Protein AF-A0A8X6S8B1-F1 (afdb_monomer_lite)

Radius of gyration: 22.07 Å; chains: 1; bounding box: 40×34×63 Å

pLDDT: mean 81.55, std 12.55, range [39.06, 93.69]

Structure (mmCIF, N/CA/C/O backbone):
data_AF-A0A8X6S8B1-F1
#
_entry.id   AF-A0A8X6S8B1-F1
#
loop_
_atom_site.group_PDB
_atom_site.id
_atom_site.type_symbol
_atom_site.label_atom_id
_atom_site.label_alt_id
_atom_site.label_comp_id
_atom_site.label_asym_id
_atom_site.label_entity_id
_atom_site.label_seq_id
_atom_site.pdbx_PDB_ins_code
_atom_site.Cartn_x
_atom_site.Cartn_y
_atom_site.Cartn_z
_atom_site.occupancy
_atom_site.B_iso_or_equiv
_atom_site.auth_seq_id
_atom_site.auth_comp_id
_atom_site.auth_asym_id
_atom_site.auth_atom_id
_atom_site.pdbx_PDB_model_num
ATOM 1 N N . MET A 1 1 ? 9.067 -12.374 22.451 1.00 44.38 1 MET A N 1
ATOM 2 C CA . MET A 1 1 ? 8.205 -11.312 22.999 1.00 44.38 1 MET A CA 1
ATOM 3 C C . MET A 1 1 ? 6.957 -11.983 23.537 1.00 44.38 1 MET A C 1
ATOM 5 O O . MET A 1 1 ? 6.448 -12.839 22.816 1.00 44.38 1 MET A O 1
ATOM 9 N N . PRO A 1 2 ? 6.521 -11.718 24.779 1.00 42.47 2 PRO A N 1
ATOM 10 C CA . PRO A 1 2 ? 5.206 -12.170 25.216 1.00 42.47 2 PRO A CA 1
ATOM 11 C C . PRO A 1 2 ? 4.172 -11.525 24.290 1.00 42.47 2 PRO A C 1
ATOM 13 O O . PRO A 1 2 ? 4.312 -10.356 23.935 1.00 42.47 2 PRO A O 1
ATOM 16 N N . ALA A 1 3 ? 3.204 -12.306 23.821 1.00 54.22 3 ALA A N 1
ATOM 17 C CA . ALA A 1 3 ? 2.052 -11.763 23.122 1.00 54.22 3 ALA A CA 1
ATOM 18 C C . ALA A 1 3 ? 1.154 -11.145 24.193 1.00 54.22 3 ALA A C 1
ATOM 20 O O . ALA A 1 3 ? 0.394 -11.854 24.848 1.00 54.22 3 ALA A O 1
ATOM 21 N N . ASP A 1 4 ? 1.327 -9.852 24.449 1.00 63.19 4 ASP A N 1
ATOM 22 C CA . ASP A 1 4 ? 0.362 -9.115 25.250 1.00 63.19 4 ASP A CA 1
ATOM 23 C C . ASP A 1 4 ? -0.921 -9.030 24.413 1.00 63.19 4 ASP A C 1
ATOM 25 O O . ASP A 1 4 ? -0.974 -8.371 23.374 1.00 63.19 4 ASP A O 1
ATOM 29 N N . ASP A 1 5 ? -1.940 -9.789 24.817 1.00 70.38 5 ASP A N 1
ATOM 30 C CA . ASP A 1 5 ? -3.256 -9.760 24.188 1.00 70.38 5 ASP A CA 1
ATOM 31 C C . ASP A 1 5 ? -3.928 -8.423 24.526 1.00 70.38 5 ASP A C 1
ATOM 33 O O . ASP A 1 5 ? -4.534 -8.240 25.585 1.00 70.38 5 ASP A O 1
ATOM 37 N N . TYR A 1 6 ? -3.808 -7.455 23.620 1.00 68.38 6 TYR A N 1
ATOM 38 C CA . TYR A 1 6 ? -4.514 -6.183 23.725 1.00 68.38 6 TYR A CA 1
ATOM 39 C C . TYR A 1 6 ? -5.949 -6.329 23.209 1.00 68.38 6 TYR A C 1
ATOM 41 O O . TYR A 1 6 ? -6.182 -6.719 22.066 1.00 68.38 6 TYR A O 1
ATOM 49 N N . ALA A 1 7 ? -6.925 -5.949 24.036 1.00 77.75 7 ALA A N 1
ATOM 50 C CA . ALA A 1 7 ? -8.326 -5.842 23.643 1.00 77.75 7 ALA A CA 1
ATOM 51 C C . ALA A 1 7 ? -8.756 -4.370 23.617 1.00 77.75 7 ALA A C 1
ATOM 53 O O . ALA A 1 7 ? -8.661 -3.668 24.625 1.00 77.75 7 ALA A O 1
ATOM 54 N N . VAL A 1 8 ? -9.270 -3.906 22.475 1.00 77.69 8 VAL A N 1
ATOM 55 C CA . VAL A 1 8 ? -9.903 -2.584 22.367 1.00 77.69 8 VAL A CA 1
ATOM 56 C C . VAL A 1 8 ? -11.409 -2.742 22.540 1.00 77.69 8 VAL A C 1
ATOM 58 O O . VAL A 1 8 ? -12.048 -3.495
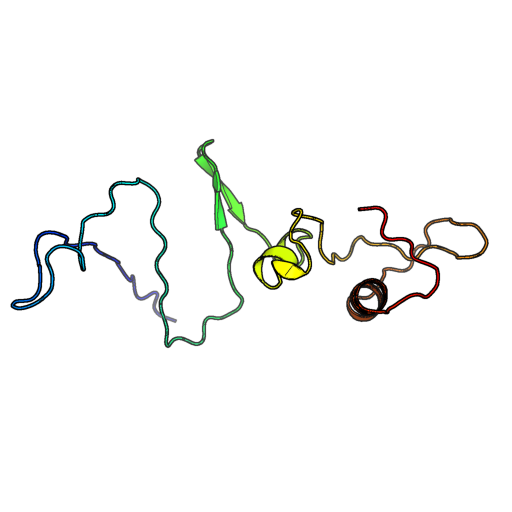 21.810 1.00 77.69 8 VAL A O 1
ATOM 61 N N . VAL A 1 9 ? -11.985 -2.019 23.503 1.00 83.31 9 VAL A N 1
ATOM 62 C CA . VAL A 1 9 ? -13.421 -2.055 23.812 1.00 83.31 9 VAL A CA 1
ATOM 63 C C . VAL A 1 9 ? -14.004 -0.650 23.689 1.00 83.31 9 VAL A C 1
ATOM 65 O O . VAL A 1 9 ? -13.519 0.284 24.325 1.00 83.31 9 VAL A O 1
ATOM 68 N N . ILE A 1 10 ? -15.072 -0.500 22.903 1.00 83.00 10 ILE A N 1
ATOM 69 C CA . ILE A 1 10 ? -15.814 0.761 22.776 1.00 83.00 10 ILE A CA 1
ATOM 70 C C . ILE A 1 10 ? -16.952 0.765 23.806 1.00 83.00 10 ILE A C 1
ATOM 72 O O . ILE A 1 10 ? -17.897 -0.010 23.690 1.00 83.00 10 ILE A O 1
ATOM 76 N N . GLN A 1 11 ? -16.869 1.642 24.811 1.00 84.19 11 GLN A N 1
ATOM 77 C CA . GLN A 1 11 ? -17.905 1.835 25.838 1.00 84.19 11 GLN A CA 1
ATOM 78 C C . GLN A 1 11 ? -18.607 3.179 25.624 1.00 84.19 11 GLN A C 1
ATOM 80 O O . GLN A 1 11 ? -18.184 4.207 26.147 1.00 84.19 11 GLN A O 1
ATOM 85 N N . ALA A 1 12 ? -19.665 3.179 24.811 1.00 79.31 12 ALA A N 1
ATOM 86 C CA . ALA A 1 12 ? -20.406 4.396 24.461 1.00 79.31 12 ALA A CA 1
ATOM 87 C C . ALA A 1 12 ? -21.266 4.954 25.612 1.00 79.31 12 ALA A C 1
ATOM 89 O O . ALA A 1 12 ? -21.634 6.127 25.610 1.00 79.31 12 ALA A O 1
ATOM 90 N N . ASP A 1 13 ? -21.580 4.117 26.598 1.00 80.56 13 ASP A N 1
ATOM 91 C CA . ASP A 1 13 ? -22.342 4.444 27.803 1.00 80.56 13 ASP A CA 1
ATOM 92 C C . ASP A 1 13 ? -21.491 5.135 28.882 1.00 80.56 13 ASP A C 1
ATOM 94 O O . ASP A 1 13 ? -22.014 5.892 29.702 1.00 80.56 13 ASP A O 1
ATOM 98 N N . LYS A 1 14 ? -20.166 4.948 28.863 1.00 81.81 14 LYS A N 1
ATOM 99 C CA . LYS A 1 14 ? -19.242 5.552 29.834 1.00 81.81 14 LYS A CA 1
ATOM 100 C C . LYS A 1 14 ? -18.711 6.907 29.383 1.00 81.81 14 LYS A C 1
ATOM 102 O O . LYS A 1 14 ? -17.510 7.102 29.195 1.00 81.81 14 LYS A O 1
ATOM 107 N N . ARG A 1 15 ? -19.614 7.878 29.247 1.00 79.19 15 ARG A N 1
ATOM 108 C CA . ARG A 1 15 ? -19.228 9.264 28.957 1.00 79.19 15 ARG A CA 1
ATOM 109 C C . ARG A 1 15 ? -18.518 9.922 30.145 1.00 79.19 15 ARG A C 1
ATOM 111 O O . ARG A 1 15 ? -19.078 9.932 31.241 1.00 79.19 15 ARG A O 1
ATOM 118 N N . PRO A 1 16 ? -17.340 10.541 29.945 1.00 84.88 16 PRO A N 1
ATOM 119 C CA . PRO A 1 16 ? -16.711 11.344 30.984 1.00 84.88 16 PRO A CA 1
ATOM 120 C C . PRO A 1 16 ? -17.576 12.559 31.348 1.00 84.88 16 PRO A C 1
ATOM 122 O O . PRO A 1 16 ? -18.163 13.207 30.477 1.00 84.88 16 PRO A O 1
ATOM 125 N N . VAL A 1 17 ? -17.631 12.882 32.640 1.00 85.88 17 VAL A N 1
ATOM 126 C CA . VAL A 1 17 ? -18.403 14.020 33.158 1.00 85.88 17 VAL A CA 1
ATOM 127 C C . VAL A 1 17 ? -17.887 15.326 32.546 1.00 85.88 17 VAL A C 1
ATOM 129 O O . VAL A 1 17 ? -16.683 15.569 32.512 1.00 85.88 17 VAL A O 1
ATOM 132 N N . GLY A 1 18 ? -18.804 16.168 32.065 1.00 86.12 18 GLY A N 1
ATOM 133 C CA . GLY A 1 18 ? -18.485 17.484 31.499 1.00 86.12 18 GLY A CA 1
ATOM 134 C C . GLY A 1 18 ? -18.107 17.491 30.014 1.00 86.12 18 GLY A C 1
ATOM 135 O O . GLY A 1 18 ? -17.798 18.557 29.489 1.00 86.12 18 GLY A O 1
ATOM 136 N N . GLN A 1 19 ? -18.145 16.349 29.320 1.00 83.62 19 GLN A N 1
ATOM 137 C CA . GLN A 1 19 ? -17.902 16.304 27.874 1.00 83.62 19 GLN A CA 1
ATOM 138 C C . GLN A 1 19 ? -19.177 16.442 27.038 1.00 83.62 19 GLN A C 1
ATOM 140 O O . GLN A 1 19 ? -20.281 16.116 27.476 1.00 83.62 19 GLN A O 1
ATOM 145 N N . HIS A 1 20 ? -19.010 16.932 25.806 1.00 82
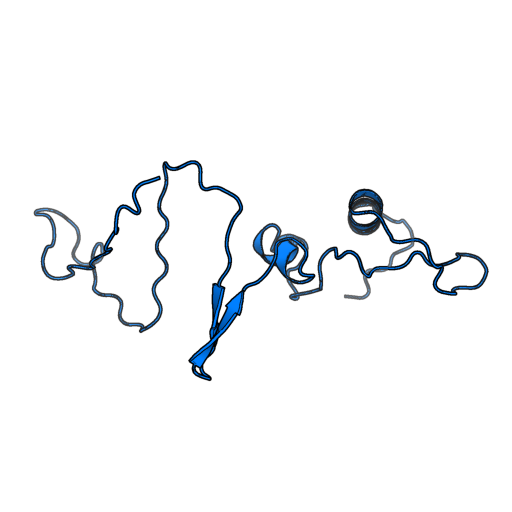.50 20 HIS A N 1
ATOM 146 C CA . HIS A 1 20 ? -20.115 17.198 24.891 1.00 82.50 20 HIS A CA 1
ATOM 147 C C . HIS A 1 20 ? -20.824 15.903 24.468 1.00 82.50 20 HIS A C 1
ATOM 149 O O . HIS A 1 20 ? -20.192 14.883 24.179 1.00 82.50 20 HIS A O 1
ATOM 155 N N . GLU A 1 21 ? -22.146 15.974 24.294 1.00 77.25 21 GLU A N 1
ATOM 156 C CA . GLU A 1 21 ? -23.029 14.867 23.890 1.00 77.25 21 GLU A CA 1
ATOM 157 C C . GLU A 1 21 ? -22.725 14.230 22.513 1.00 77.25 21 GLU 
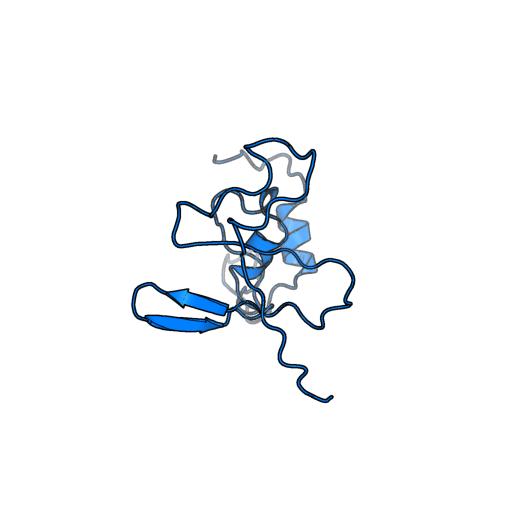A C 1
ATOM 159 O O . GLU A 1 21 ? -23.429 13.323 22.075 1.00 77.25 21 GLU A O 1
ATOM 164 N N . ARG A 1 22 ? -21.680 14.678 21.812 1.00 78.88 22 ARG A N 1
ATOM 165 C CA . ARG A 1 22 ? -21.301 14.199 20.470 1.00 78.88 22 ARG A CA 1
ATOM 166 C C . ARG A 1 22 ? -19.870 13.671 20.388 1.00 78.88 22 ARG A C 1
ATOM 168 O O . ARG A 1 22 ? -19.434 13.292 19.310 1.00 78.88 22 ARG A O 1
ATOM 175 N N . GLN A 1 23 ? -19.146 13.642 21.506 1.00 75.19 23 GLN A N 1
ATOM 176 C CA . GLN A 1 23 ? -17.706 13.370 21.514 1.00 75.19 23 GLN A CA 1
ATOM 177 C C . GLN A 1 23 ? -17.354 11.887 21.744 1.00 75.19 23 GLN A C 1
ATOM 179 O O . GLN A 1 23 ? -16.244 11.471 21.444 1.00 75.19 23 GLN A O 1
ATOM 184 N N . PHE A 1 24 ? -18.315 11.070 22.195 1.00 81.31 24 PHE A N 1
ATOM 185 C CA . PHE A 1 24 ? -18.152 9.619 22.418 1.00 81.31 24 PHE A CA 1
ATOM 186 C C . PHE A 1 24 ? -19.422 8.858 22.043 1.00 81.31 24 PHE A C 1
ATOM 188 O O . PHE A 1 24 ? -20.042 8.205 22.875 1.00 81.31 24 PHE A O 1
ATOM 195 N N . ASN A 1 25 ? -19.924 9.070 20.830 1.00 81.06 25 ASN A N 1
ATOM 196 C CA . ASN A 1 25 ? -21.065 8.292 20.354 1.00 81.06 25 ASN A CA 1
ATOM 197 C C . ASN A 1 25 ? -20.619 6.865 20.025 1.00 81.06 25 ASN A C 1
ATOM 199 O O . ASN A 1 25 ? -19.488 6.653 19.586 1.00 81.06 25 ASN A O 1
ATOM 203 N N . ALA A 1 26 ? -21.525 5.902 20.199 1.00 83.81 26 ALA A N 1
ATOM 204 C CA . ALA A 1 26 ? -21.336 4.585 19.615 1.00 83.81 26 ALA A CA 1
ATOM 205 C C . ALA A 1 26 ? -21.176 4.727 18.090 1.00 83.81 26 ALA A C 1
ATOM 207 O O . ALA A 1 26 ? -21.879 5.547 17.486 1.00 83.81 26 ALA A O 1
ATOM 208 N N . PRO A 1 27 ? -20.282 3.950 17.460 1.00 83.94 27 PRO A N 1
ATOM 209 C CA . PRO A 1 27 ? -20.267 3.847 16.012 1.00 83.94 27 PRO A CA 1
ATOM 210 C C . PRO A 1 27 ? -21.639 3.356 15.538 1.00 83.94 27 PRO A C 1
ATOM 212 O O . PRO A 1 27 ? -22.199 2.410 16.087 1.00 83.94 27 PRO A O 1
ATOM 215 N N . THR A 1 28 ? -22.198 4.025 14.534 1.00 86.19 28 THR A N 1
ATOM 216 C CA . THR A 1 28 ? -23.468 3.630 13.900 1.00 86.19 28 THR A CA 1
ATOM 217 C C . THR A 1 28 ? -23.252 2.747 12.673 1.00 86.19 28 THR A C 1
ATOM 219 O O . THR A 1 28 ? -24.209 2.420 11.979 1.00 86.19 28 THR A O 1
ATOM 222 N N . ILE A 1 29 ? -21.993 2.433 12.369 1.00 85.06 29 ILE A N 1
ATOM 223 C CA . ILE A 1 29 ? -21.560 1.610 11.244 1.00 85.06 29 ILE A CA 1
ATOM 224 C C . ILE A 1 29 ? -20.796 0.399 11.772 1.00 85.06 29 ILE A C 1
ATOM 226 O O . ILE A 1 29 ? -20.164 0.473 12.827 1.00 85.06 29 ILE A O 1
ATOM 230 N N . ASP A 1 30 ? -20.826 -0.686 11.007 1.00 82.44 30 ASP A N 1
ATOM 231 C CA . ASP A 1 30 ? -20.181 -1.949 11.383 1.00 82.44 30 ASP A CA 1
ATOM 232 C C . ASP A 1 30 ? -18.648 -1.906 11.227 1.00 82.44 30 ASP A C 1
ATOM 234 O O . ASP A 1 30 ? -17.937 -2.739 11.784 1.00 82.44 30 ASP A O 1
ATOM 238 N N . GLU A 1 31 ? -18.123 -0.927 10.484 1.00 79.00 31 GLU A N 1
ATOM 239 C CA . GLU A 1 31 ? -16.693 -0.764 10.215 1.00 79.00 31 GLU A CA 1
ATOM 240 C C . GLU A 1 31 ? -16.112 0.399 11.031 1.00 79.00 31 GLU A C 1
ATOM 242 O O . GLU A 1 31 ? -16.510 1.552 10.876 1.00 79.00 31 GLU A O 1
ATOM 247 N N . VAL A 1 32 ? -15.132 0.116 11.889 1.00 80.81 32 VAL A N 1
ATOM 248 C CA . VAL A 1 32 ? -14.453 1.118 12.724 1.00 80.81 32 VAL A CA 1
ATOM 249 C C . VAL A 1 32 ? -12.944 1.079 12.503 1.00 80.81 32 VAL A C 1
ATOM 251 O O . VAL A 1 32 ? -12.361 0.010 12.344 1.00 80.81 32 VAL A O 1
ATOM 254 N N . ALA A 1 33 ? -12.297 2.247 12.508 1.00 79.25 33 ALA A N 1
ATOM 255 C CA . ALA A 1 33 ? -10.844 2.378 12.414 1.00 79.25 33 ALA A CA 1
ATOM 256 C C . ALA A 1 33 ? -10.279 2.953 13.719 1.00 79.25 33 ALA A C 1
ATOM 258 O O . ALA A 1 33 ? -10.802 3.935 14.246 1.00 79.25 33 ALA A O 1
ATOM 259 N N . ILE A 1 34 ? -9.204 2.352 14.232 1.00 77.38 34 ILE A N 1
ATOM 260 C CA . ILE A 1 34 ? -8.523 2.778 15.461 1.00 77.38 34 ILE A CA 1
ATOM 261 C C . ILE A 1 34 ? -7.088 3.171 15.104 1.00 77.38 34 ILE A C 1
ATOM 263 O O . ILE A 1 34 ? -6.396 2.434 14.404 1.00 77.38 34 ILE A O 1
ATOM 267 N N . VAL A 1 35 ? -6.639 4.330 15.592 1.00 78.06 35 VAL A N 1
ATOM 268 C CA . VAL A 1 35 ? -5.252 4.794 15.453 1.00 78.06 35 VAL A CA 1
ATOM 269 C C . VAL A 1 35 ? -4.594 4.757 16.828 1.00 78.06 35 VAL A C 1
ATOM 271 O O . VAL A 1 35 ? -5.005 5.485 17.728 1.00 78.06 35 VAL A O 1
ATOM 274 N N . ILE A 1 36 ? -3.575 3.911 16.984 1.00 74.69 36 ILE A N 1
ATOM 275 C CA . ILE A 1 36 ? -2.757 3.816 18.199 1.00 74.69 36 ILE A CA 1
ATOM 276 C C . ILE A 1 36 ? -1.450 4.565 17.932 1.00 74.69 36 ILE A C 1
ATOM 278 O O . ILE A 1 36 ? -0.745 4.267 16.969 1.00 74.69 36 ILE A O 1
ATOM 282 N N . VAL A 1 37 ? -1.143 5.568 18.755 1.00 71.56 37 VAL A N 1
ATOM 283 C CA . VAL A 1 37 ? 0.053 6.414 18.622 1.00 71.56 37 VAL A CA 1
ATOM 284 C C . VAL A 1 37 ? 0.990 6.111 19.789 1.00 71.56 37 VAL A C 1
ATOM 286 O O . VAL A 1 37 ? 0.548 6.173 20.932 1.00 71.56 37 VAL A O 1
ATOM 289 N N . GLY A 1 38 ? 2.269 5.829 19.522 1.00 63.12 38 GLY A N 1
ATOM 290 C CA . GLY A 1 38 ? 3.297 5.720 20.570 1.00 63.12 38 GLY A CA 1
ATOM 291 C C . GLY A 1 38 ? 4.144 4.448 20.568 1.00 63.12 38 GLY A C 1
ATOM 292 O O . GLY A 1 38 ? 5.120 4.400 21.307 1.00 63.12 38 GLY A O 1
ATOM 293 N N . GLU A 1 39 ? 3.836 3.460 19.728 1.00 64.44 39 GLU A N 1
ATOM 294 C CA . GLU A 1 39 ? 4.670 2.264 19.569 1.00 64.44 39 GLU A CA 1
ATOM 295 C C . GLU A 1 39 ? 5.410 2.285 18.229 1.00 64.44 39 GLU A C 1
ATOM 297 O O . GLU A 1 39 ? 4.844 2.625 17.184 1.00 64.44 39 GLU A O 1
ATOM 302 N N . GLU A 1 40 ? 6.697 1.934 18.260 1.00 59.19 40 GLU A N 1
ATOM 303 C CA . GLU A 1 40 ? 7.503 1.701 17.064 1.00 59.19 40 GLU A CA 1
ATOM 304 C C . GLU A 1 40 ? 7.067 0.361 16.470 1.00 59.19 40 GLU A C 1
ATOM 306 O O . GLU A 1 40 ? 7.666 -0.687 16.702 1.00 59.19 40 GLU A O 1
ATOM 311 N N . PHE A 1 41 ? 5.936 0.375 15.764 1.00 60.19 41 PHE A N 1
ATOM 312 C CA . PHE A 1 41 ? 5.485 -0.813 15.067 1.00 60.19 41 PHE A CA 1
ATOM 313 C C . PHE A 1 41 ? 6.560 -1.215 14.052 1.00 60.19 41 PHE A C 1
ATOM 315 O O . PHE A 1 41 ? 6.989 -0.418 13.210 1.00 60.19 41 PHE A O 1
ATOM 322 N N . GLU A 1 42 ? 6.964 -2.482 14.134 1.00 66.12 42 GLU A N 1
ATOM 323 C CA . GLU A 1 42 ? 7.639 -3.229 13.078 1.00 66.12 42 GLU A CA 1
ATOM 324 C C . GLU A 1 42 ? 6.944 -3.025 11.714 1.00 66.12 42 GLU A C 1
ATOM 326 O O . GLU A 1 42 ? 5.914 -2.363 11.575 1.00 66.12 42 GLU A O 1
ATOM 331 N N . SER A 1 43 ? 7.507 -3.604 10.654 1.00 70.31 43 SER A N 1
ATOM 332 C CA . SER A 1 43 ? 6.978 -3.493 9.293 1.00 70.31 43 SER A CA 1
ATOM 333 C C . SER A 1 43 ? 5.436 -3.502 9.218 1.00 70.31 43 SER A C 1
ATOM 335 O O . SER A 1 43 ? 4.837 -4.514 9.562 1.00 70.31 43 SER A O 1
ATOM 337 N N . ARG A 1 44 ? 4.814 -2.404 8.739 1.00 75.62 44 ARG A N 1
ATOM 338 C CA . ARG A 1 44 ? 3.347 -2.289 8.589 1.00 75.62 44 ARG A CA 1
ATOM 339 C C . ARG A 1 44 ? 2.768 -3.559 7.962 1.00 75.62 44 ARG A C 1
ATOM 341 O O . ARG A 1 44 ? 3.098 -3.885 6.818 1.00 75.62 44 ARG A O 1
ATOM 348 N N . ASP A 1 45 ? 1.924 -4.242 8.723 1.00 80.81 45 ASP A N 1
ATOM 349 C CA . ASP A 1 45 ? 1.172 -5.404 8.279 1.00 80.81 45 ASP A CA 1
ATOM 350 C C . ASP A 1 45 ? -0.220 -4.965 7.830 1.00 80.81 45 ASP A C 1
ATOM 352 O O . ASP A 1 45 ? -0.878 -4.176 8.505 1.00 80.81 45 ASP A O 1
ATOM 356 N N . ILE A 1 46 ? -0.645 -5.423 6.657 1.00 85.69 46 ILE A N 1
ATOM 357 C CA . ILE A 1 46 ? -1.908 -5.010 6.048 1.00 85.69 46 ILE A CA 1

Exercise description. Set down, from the entries above, exactly the lines from the one with "ATOM 251 O O" up to and including the one with "ATOM 302 N N", and no other lines.

Response to the exercise.
ATOM 251 O O . VAL A 1 32 ? -12.361 0.010 12.344 1.00 80.81 32 VAL A O 1
ATOM 254 N N . ALA A 1 33 ? -12.297 2.247 12.508 1.00 79.25 33 ALA A N 1
ATOM 255 C CA . ALA A 1 33 ? -10.844 2.378 12.414 1.00 79.25 33 ALA A CA 1
ATOM 256 C C . ALA A 1 33 ? -10.279 2.953 13.719 1.00 79.25 33 ALA A C 1
ATOM 258 O O . ALA A 1 33 ? -10.802 3.935 14.246 1.00 79.25 33 ALA A O 1
ATOM 259 N N . ILE A 1 34 ? -9.204 2.352 14.232 1.00 77.38 34 ILE A N 1
ATOM 260 C CA . ILE A 1 34 ? -8.523 2.778 15.461 1.00 77.38 34 ILE A CA 1
ATOM 261 C C . ILE A 1 34 ? -7.088 3.171 15.104 1.00 77.38 34 ILE A C 1
ATOM 263 O O . ILE A 1 34 ? -6.396 2.434 14.404 1.00 77.38 34 ILE A O 1
ATOM 267 N N . VAL A 1 35 ? -6.639 4.330 15.592 1.00 78.06 35 VAL A N 1
ATOM 268 C CA . VAL A 1 35 ? -5.252 4.794 15.453 1.00 78.06 35 VAL A CA 1
ATOM 269 C C . VAL A 1 35 ? -4.594 4.757 16.828 1.00 78.06 35 VAL A C 1
ATOM 271 O O . VAL A 1 35 ? -5.005 5.485 17.728 1.00 78.06 35 VAL A O 1
ATOM 274 N N . ILE A 1 36 ? -3.575 3.911 16.984 1.00 74.69 36 ILE A N 1
ATOM 275 C CA . ILE A 1 36 ? -2.757 3.816 18.199 1.00 74.69 36 ILE A CA 1
ATOM 276 C C . ILE A 1 36 ? -1.450 4.565 17.932 1.00 74.69 36 ILE A C 1
ATOM 278 O O . ILE A 1 36 ? -0.745 4.267 16.969 1.00 74.69 36 ILE A O 1
ATOM 282 N N . VAL A 1 37 ? -1.143 5.568 18.755 1.00 71.56 37 VAL A N 1
ATOM 283 C CA . VAL A 1 37 ? 0.053 6.414 18.622 1.00 71.56 37 VAL A CA 1
ATOM 284 C C . VAL A 1 37 ? 0.990 6.111 19.789 1.00 71.56 37 VAL A C 1
ATOM 286 O O . VAL A 1 37 ? 0.548 6.173 20.932 1.00 71.56 37 VAL A O 1
ATOM 289 N N . GLY A 1 38 ? 2.269 5.829 19.522 1.00 63.12 38 GLY A N 1
ATOM 290 C CA . GLY A 1 38 ? 3.297 5.720 20.570 1.00 63.12 38 GLY A CA 1
ATOM 291 C C . GLY A 1 38 ? 4.144 4.448 20.568 1.00 63.12 38 GLY A C 1
ATOM 292 O O . GLY A 1 38 ? 5.120 4.400 21.307 1.00 63.12 38 GLY A O 1
ATOM 293 N N . GLU A 1 39 ? 3.836 3.460 19.728 1.00 64.44 39 GLU A N 1
ATOM 294 C CA . GLU A 1 39 ? 4.670 2.264 19.569 1.00 64.44 39 GLU A CA 1
ATOM 295 C C . GLU A 1 39 ? 5.410 2.285 18.229 1.00 64.44 39 GLU A C 1
ATOM 297 O O . GLU A 1 39 ? 4.844 2.625 17.184 1.00 64.44 39 GLU A O 1
ATOM 302 N N . GLU A 1 40 ? 6.697 1.934 18.260 1.00 59.19 40 GLU A N 1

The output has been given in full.